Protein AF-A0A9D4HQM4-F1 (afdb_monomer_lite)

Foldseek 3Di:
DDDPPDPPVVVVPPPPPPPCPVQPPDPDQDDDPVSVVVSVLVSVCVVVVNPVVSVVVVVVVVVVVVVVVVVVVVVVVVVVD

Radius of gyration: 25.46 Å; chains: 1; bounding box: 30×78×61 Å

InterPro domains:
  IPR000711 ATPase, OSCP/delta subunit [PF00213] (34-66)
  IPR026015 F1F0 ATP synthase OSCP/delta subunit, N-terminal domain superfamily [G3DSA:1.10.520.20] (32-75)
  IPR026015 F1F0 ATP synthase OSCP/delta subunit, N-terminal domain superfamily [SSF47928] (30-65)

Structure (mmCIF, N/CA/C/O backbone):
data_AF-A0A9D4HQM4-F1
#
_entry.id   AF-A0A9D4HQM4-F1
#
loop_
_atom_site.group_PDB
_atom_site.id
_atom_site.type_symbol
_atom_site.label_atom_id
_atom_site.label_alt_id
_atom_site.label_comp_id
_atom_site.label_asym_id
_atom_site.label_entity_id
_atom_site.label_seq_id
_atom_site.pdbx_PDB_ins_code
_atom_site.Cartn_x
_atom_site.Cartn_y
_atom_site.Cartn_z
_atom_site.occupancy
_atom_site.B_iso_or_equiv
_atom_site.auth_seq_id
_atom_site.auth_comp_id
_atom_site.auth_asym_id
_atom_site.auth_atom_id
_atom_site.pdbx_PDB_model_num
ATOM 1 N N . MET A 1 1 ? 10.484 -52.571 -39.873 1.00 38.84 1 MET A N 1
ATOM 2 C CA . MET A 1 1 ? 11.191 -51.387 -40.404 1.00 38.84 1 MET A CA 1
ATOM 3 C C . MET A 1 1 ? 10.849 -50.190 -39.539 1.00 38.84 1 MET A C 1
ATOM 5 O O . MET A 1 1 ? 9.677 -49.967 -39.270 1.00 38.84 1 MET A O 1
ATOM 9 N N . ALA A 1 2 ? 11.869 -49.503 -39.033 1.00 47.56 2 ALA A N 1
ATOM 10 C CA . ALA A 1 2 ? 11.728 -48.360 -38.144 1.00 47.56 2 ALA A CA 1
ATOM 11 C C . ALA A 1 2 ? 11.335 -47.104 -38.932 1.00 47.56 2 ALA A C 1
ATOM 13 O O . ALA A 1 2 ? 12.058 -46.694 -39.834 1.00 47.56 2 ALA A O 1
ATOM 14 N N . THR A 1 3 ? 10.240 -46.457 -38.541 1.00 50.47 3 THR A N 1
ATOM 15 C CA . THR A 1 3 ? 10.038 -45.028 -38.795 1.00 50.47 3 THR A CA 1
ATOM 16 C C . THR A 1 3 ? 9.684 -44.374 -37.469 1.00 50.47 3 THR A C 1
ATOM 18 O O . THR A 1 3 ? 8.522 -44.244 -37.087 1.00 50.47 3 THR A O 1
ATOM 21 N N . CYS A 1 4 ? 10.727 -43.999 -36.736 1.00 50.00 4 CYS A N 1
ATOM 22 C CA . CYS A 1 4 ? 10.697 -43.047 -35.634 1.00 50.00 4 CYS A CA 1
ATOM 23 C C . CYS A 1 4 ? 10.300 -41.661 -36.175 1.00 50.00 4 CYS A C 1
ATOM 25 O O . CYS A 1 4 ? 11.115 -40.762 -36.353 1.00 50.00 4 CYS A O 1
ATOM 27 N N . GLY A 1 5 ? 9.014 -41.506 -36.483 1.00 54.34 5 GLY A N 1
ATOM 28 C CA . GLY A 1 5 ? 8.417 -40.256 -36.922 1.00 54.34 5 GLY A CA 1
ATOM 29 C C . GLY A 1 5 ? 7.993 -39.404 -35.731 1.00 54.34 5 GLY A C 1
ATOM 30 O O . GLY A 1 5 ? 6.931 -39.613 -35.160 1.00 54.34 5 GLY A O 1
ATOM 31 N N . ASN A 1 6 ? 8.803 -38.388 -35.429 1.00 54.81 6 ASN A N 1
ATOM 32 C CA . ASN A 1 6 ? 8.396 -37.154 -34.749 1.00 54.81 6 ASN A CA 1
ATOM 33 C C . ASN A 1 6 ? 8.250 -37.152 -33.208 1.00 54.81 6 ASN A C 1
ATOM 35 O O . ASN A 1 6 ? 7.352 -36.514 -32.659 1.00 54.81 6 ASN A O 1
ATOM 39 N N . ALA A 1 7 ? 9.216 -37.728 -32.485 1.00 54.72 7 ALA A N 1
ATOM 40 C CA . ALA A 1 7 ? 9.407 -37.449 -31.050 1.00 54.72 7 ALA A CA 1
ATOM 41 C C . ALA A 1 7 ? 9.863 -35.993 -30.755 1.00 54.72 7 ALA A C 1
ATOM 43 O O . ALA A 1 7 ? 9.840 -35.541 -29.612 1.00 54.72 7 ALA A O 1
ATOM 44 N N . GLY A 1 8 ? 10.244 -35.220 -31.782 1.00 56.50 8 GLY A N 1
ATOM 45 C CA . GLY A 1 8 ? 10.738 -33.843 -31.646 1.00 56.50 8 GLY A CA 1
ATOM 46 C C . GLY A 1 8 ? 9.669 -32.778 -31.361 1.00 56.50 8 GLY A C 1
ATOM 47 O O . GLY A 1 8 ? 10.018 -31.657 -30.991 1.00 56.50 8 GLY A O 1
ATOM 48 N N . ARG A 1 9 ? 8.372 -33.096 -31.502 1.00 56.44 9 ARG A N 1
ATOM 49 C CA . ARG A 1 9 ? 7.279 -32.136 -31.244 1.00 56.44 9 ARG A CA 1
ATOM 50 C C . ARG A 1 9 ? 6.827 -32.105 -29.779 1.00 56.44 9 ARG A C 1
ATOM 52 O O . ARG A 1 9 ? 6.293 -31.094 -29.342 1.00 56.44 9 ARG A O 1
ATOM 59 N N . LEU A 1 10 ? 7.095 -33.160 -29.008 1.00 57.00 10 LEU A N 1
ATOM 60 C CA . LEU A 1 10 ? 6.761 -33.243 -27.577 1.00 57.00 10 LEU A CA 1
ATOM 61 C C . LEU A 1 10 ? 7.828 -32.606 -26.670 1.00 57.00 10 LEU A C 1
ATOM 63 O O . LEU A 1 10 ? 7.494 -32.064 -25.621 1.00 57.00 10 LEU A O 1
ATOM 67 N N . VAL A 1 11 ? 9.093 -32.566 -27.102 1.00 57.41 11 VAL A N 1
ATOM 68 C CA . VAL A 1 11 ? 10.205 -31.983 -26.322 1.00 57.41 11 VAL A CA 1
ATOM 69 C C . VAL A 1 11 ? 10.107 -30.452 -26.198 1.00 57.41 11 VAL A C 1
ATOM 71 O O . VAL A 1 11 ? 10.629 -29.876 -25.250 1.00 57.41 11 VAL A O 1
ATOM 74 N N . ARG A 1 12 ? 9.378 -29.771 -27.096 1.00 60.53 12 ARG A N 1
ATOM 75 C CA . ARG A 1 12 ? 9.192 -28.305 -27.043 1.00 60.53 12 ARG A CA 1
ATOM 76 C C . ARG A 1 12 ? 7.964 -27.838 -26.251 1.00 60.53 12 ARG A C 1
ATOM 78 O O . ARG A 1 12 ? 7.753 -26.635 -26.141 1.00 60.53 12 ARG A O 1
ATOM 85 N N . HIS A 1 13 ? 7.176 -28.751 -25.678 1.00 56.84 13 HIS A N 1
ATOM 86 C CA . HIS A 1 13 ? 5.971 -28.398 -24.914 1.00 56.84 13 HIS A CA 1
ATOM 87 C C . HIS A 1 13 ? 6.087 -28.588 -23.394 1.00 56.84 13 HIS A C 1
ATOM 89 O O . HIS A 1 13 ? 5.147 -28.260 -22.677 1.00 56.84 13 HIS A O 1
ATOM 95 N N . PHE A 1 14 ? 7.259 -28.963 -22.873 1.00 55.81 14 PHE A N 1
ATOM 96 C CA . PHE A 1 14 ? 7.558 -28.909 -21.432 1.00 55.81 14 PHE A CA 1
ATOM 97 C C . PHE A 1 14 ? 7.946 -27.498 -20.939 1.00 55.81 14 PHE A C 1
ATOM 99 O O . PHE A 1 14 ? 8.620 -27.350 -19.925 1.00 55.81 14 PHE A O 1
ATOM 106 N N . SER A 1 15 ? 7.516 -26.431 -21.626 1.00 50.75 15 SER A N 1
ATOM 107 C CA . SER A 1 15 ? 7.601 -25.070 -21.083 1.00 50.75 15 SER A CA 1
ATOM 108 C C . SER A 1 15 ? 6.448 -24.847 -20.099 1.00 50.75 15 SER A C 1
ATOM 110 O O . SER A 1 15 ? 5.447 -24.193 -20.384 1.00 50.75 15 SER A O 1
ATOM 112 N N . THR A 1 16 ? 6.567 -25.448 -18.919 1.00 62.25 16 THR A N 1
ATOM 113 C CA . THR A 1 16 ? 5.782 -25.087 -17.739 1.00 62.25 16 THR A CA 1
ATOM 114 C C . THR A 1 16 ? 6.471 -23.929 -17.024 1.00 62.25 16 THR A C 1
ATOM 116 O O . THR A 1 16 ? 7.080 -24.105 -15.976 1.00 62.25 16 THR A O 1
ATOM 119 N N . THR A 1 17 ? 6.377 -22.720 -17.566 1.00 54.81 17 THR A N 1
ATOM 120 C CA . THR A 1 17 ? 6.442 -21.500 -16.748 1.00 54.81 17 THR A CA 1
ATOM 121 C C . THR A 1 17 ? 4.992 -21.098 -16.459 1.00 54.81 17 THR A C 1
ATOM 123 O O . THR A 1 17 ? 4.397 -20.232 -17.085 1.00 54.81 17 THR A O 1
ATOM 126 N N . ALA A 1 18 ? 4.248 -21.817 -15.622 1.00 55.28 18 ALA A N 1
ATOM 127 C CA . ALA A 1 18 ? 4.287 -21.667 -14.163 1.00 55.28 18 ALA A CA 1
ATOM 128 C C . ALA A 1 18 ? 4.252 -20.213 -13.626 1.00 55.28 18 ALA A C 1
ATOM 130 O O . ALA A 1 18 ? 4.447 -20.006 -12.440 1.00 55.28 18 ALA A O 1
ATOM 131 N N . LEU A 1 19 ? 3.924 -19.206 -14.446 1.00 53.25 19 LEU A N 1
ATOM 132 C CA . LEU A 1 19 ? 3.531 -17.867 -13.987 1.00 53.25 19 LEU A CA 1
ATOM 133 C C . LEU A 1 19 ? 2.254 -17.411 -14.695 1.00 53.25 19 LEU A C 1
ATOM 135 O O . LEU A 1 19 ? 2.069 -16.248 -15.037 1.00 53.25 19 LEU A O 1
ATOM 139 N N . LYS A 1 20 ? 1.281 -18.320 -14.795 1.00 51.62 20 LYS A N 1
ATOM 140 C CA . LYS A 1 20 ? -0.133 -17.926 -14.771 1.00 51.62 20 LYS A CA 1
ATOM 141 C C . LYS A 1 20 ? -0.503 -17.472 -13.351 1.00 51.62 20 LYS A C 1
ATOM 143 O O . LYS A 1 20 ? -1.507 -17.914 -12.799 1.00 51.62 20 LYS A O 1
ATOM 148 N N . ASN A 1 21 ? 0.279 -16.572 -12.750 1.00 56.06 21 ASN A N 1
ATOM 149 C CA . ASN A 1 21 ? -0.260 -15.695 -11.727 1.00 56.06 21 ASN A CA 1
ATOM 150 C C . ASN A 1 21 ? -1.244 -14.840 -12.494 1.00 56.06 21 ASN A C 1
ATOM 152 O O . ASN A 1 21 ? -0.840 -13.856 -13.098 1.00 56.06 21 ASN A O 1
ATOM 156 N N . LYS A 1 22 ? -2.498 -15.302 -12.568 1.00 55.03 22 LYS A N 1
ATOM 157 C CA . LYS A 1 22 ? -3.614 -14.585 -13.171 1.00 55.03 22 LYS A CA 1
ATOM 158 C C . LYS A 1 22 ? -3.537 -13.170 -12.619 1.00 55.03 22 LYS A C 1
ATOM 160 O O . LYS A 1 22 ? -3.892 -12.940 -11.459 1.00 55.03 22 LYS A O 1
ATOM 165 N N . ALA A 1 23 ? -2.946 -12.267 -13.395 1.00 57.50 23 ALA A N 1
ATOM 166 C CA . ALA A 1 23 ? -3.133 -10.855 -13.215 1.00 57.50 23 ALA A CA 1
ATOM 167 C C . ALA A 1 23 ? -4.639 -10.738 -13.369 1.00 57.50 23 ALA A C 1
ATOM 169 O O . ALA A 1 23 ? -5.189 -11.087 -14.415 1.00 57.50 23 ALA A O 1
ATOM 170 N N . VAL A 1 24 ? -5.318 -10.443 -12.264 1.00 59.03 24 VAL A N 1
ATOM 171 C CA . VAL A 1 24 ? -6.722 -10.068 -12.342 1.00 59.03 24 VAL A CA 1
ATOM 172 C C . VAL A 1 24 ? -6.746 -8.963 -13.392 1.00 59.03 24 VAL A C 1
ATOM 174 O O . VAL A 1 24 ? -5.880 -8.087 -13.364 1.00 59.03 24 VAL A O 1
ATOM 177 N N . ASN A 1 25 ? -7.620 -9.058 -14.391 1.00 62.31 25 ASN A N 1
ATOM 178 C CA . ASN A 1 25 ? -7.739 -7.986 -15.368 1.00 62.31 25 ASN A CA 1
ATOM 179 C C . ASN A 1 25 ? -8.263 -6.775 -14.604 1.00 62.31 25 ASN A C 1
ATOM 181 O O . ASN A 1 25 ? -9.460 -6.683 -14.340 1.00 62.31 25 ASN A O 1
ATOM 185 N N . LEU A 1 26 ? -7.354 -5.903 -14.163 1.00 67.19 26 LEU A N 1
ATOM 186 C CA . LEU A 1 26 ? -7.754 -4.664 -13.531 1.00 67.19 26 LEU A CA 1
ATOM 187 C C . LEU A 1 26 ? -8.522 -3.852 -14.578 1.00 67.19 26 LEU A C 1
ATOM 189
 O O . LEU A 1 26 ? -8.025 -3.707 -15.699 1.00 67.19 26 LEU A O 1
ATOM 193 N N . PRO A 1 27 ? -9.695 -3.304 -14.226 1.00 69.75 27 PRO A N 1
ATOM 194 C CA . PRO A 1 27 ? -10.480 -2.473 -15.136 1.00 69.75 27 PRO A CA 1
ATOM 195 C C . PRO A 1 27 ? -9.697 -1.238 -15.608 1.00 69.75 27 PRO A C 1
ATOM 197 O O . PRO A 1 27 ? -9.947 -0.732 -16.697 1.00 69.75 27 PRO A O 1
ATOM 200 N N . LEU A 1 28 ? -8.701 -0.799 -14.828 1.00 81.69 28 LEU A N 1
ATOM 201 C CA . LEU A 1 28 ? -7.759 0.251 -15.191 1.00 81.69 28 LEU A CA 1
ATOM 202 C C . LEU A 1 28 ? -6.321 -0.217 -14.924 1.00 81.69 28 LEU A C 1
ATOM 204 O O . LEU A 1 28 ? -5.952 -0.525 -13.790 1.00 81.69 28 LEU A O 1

----------

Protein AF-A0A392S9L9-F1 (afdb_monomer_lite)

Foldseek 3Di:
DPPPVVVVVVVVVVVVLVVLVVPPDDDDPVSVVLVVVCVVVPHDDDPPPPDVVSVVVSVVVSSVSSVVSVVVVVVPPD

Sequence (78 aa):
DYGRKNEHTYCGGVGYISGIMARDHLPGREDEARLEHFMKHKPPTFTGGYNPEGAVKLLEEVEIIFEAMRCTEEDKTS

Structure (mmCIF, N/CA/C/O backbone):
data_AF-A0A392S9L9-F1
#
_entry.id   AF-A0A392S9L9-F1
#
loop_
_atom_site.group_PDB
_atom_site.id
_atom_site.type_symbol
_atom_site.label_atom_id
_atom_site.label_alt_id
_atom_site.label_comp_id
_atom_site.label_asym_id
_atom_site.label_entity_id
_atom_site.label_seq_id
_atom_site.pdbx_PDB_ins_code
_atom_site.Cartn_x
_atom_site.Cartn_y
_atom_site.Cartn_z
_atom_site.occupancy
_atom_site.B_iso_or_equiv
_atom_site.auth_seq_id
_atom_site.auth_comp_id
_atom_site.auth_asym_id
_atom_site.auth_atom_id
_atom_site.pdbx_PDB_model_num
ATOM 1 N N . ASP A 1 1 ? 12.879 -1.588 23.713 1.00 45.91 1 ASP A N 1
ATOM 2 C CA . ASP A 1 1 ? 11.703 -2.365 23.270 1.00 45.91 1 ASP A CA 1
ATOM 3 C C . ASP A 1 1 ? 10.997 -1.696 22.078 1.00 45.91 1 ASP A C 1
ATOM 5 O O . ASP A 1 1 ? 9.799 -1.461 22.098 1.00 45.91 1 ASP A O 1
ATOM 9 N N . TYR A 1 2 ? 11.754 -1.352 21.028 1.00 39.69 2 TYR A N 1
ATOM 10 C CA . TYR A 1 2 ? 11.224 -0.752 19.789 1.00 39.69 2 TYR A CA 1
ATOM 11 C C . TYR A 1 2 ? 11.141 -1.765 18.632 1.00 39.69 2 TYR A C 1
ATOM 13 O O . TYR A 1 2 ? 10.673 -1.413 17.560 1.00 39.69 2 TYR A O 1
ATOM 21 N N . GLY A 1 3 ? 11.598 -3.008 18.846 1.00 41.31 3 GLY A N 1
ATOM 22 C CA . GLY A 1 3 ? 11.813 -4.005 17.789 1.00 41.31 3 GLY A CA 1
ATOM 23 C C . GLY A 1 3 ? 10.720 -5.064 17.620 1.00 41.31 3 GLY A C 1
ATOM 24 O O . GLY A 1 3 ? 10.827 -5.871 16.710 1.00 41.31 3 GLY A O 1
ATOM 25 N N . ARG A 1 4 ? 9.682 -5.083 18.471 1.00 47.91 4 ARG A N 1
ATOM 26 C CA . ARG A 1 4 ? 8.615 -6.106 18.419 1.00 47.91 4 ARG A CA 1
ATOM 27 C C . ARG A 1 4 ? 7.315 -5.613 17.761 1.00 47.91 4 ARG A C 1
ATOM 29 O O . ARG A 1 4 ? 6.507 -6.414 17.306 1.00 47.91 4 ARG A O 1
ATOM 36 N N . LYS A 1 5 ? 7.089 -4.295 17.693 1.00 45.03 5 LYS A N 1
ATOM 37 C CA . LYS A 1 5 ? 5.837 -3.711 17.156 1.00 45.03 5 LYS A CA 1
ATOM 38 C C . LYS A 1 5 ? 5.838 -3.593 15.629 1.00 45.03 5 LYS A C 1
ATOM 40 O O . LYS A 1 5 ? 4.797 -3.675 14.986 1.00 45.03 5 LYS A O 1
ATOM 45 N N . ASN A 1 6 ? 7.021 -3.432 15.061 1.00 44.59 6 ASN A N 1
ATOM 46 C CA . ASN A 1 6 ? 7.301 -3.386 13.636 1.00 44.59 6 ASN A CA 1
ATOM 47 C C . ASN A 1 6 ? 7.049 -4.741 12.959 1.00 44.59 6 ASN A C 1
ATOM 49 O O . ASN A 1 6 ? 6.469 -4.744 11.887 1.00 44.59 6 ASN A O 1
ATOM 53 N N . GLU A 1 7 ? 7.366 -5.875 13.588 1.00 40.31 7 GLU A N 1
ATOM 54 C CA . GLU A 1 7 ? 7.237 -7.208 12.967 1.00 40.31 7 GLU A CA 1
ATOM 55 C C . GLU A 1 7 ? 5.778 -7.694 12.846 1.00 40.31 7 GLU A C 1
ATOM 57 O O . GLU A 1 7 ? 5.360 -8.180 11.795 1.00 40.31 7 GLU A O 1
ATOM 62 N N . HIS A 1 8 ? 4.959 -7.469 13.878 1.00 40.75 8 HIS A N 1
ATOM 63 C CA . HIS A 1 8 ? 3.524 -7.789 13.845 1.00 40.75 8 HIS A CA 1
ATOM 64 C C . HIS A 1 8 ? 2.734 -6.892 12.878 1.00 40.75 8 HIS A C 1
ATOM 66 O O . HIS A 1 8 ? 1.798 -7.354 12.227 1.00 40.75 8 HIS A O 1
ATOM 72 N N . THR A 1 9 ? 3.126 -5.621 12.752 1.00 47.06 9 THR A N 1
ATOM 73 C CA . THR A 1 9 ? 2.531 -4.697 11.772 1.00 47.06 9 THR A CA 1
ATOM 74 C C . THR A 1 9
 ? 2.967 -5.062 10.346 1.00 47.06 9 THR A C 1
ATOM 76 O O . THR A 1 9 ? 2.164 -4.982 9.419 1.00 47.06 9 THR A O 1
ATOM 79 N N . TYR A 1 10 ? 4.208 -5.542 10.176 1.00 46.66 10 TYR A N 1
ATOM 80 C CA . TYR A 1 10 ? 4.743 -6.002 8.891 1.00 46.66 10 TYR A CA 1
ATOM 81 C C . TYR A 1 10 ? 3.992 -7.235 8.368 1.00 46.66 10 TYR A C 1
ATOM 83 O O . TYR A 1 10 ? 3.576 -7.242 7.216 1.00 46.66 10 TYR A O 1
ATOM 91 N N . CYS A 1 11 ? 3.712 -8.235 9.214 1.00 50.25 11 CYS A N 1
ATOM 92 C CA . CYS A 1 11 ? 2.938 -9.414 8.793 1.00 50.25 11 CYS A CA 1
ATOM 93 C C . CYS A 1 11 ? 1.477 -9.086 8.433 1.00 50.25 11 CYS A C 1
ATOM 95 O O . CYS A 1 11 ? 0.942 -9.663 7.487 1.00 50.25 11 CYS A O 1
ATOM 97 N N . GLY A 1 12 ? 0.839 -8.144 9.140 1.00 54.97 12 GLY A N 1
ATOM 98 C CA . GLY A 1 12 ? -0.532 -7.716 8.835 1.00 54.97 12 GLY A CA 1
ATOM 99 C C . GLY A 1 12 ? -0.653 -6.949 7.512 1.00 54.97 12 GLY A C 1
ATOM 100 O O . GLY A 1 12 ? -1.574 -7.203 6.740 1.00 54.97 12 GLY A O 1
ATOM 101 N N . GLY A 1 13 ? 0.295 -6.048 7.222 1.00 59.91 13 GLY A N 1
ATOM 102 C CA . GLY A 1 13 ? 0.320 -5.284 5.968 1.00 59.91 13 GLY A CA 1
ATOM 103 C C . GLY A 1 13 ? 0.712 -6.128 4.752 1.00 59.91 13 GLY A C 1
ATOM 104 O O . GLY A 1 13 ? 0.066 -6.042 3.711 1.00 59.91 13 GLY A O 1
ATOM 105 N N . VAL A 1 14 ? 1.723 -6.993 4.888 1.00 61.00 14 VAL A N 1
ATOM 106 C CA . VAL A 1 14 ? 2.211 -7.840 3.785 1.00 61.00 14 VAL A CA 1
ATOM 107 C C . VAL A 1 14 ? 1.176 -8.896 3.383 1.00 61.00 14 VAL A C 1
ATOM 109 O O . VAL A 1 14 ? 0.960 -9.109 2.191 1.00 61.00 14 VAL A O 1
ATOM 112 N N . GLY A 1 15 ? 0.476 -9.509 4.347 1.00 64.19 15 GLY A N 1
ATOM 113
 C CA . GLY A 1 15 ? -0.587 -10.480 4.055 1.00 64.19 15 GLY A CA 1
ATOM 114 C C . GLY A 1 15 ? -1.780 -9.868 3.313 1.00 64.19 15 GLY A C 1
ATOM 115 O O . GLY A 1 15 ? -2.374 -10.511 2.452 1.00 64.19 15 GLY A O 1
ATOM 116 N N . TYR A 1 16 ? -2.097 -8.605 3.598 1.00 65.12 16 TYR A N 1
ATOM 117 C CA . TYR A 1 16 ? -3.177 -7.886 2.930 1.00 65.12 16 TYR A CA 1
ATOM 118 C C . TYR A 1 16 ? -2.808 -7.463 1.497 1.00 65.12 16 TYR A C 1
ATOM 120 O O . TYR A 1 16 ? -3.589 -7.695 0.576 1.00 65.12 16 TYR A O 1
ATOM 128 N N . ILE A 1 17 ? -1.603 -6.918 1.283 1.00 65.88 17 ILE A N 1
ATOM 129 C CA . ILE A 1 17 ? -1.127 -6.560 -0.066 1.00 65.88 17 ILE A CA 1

----------

◆ **Your goal**: Every line above that holds the string "synthase" should be copied into the answer.

◆ **Response below**:
  IPR026015 F1F0 ATP synthase OSCP/delta subunit, N-terminal domain superfamily [G3DSA:1.10.520.20] (32-75)
  IPR026015 F1F0 ATP synthase OSCP/delta subunit, N-terminal domain superfamily [SSF47928] (30-65)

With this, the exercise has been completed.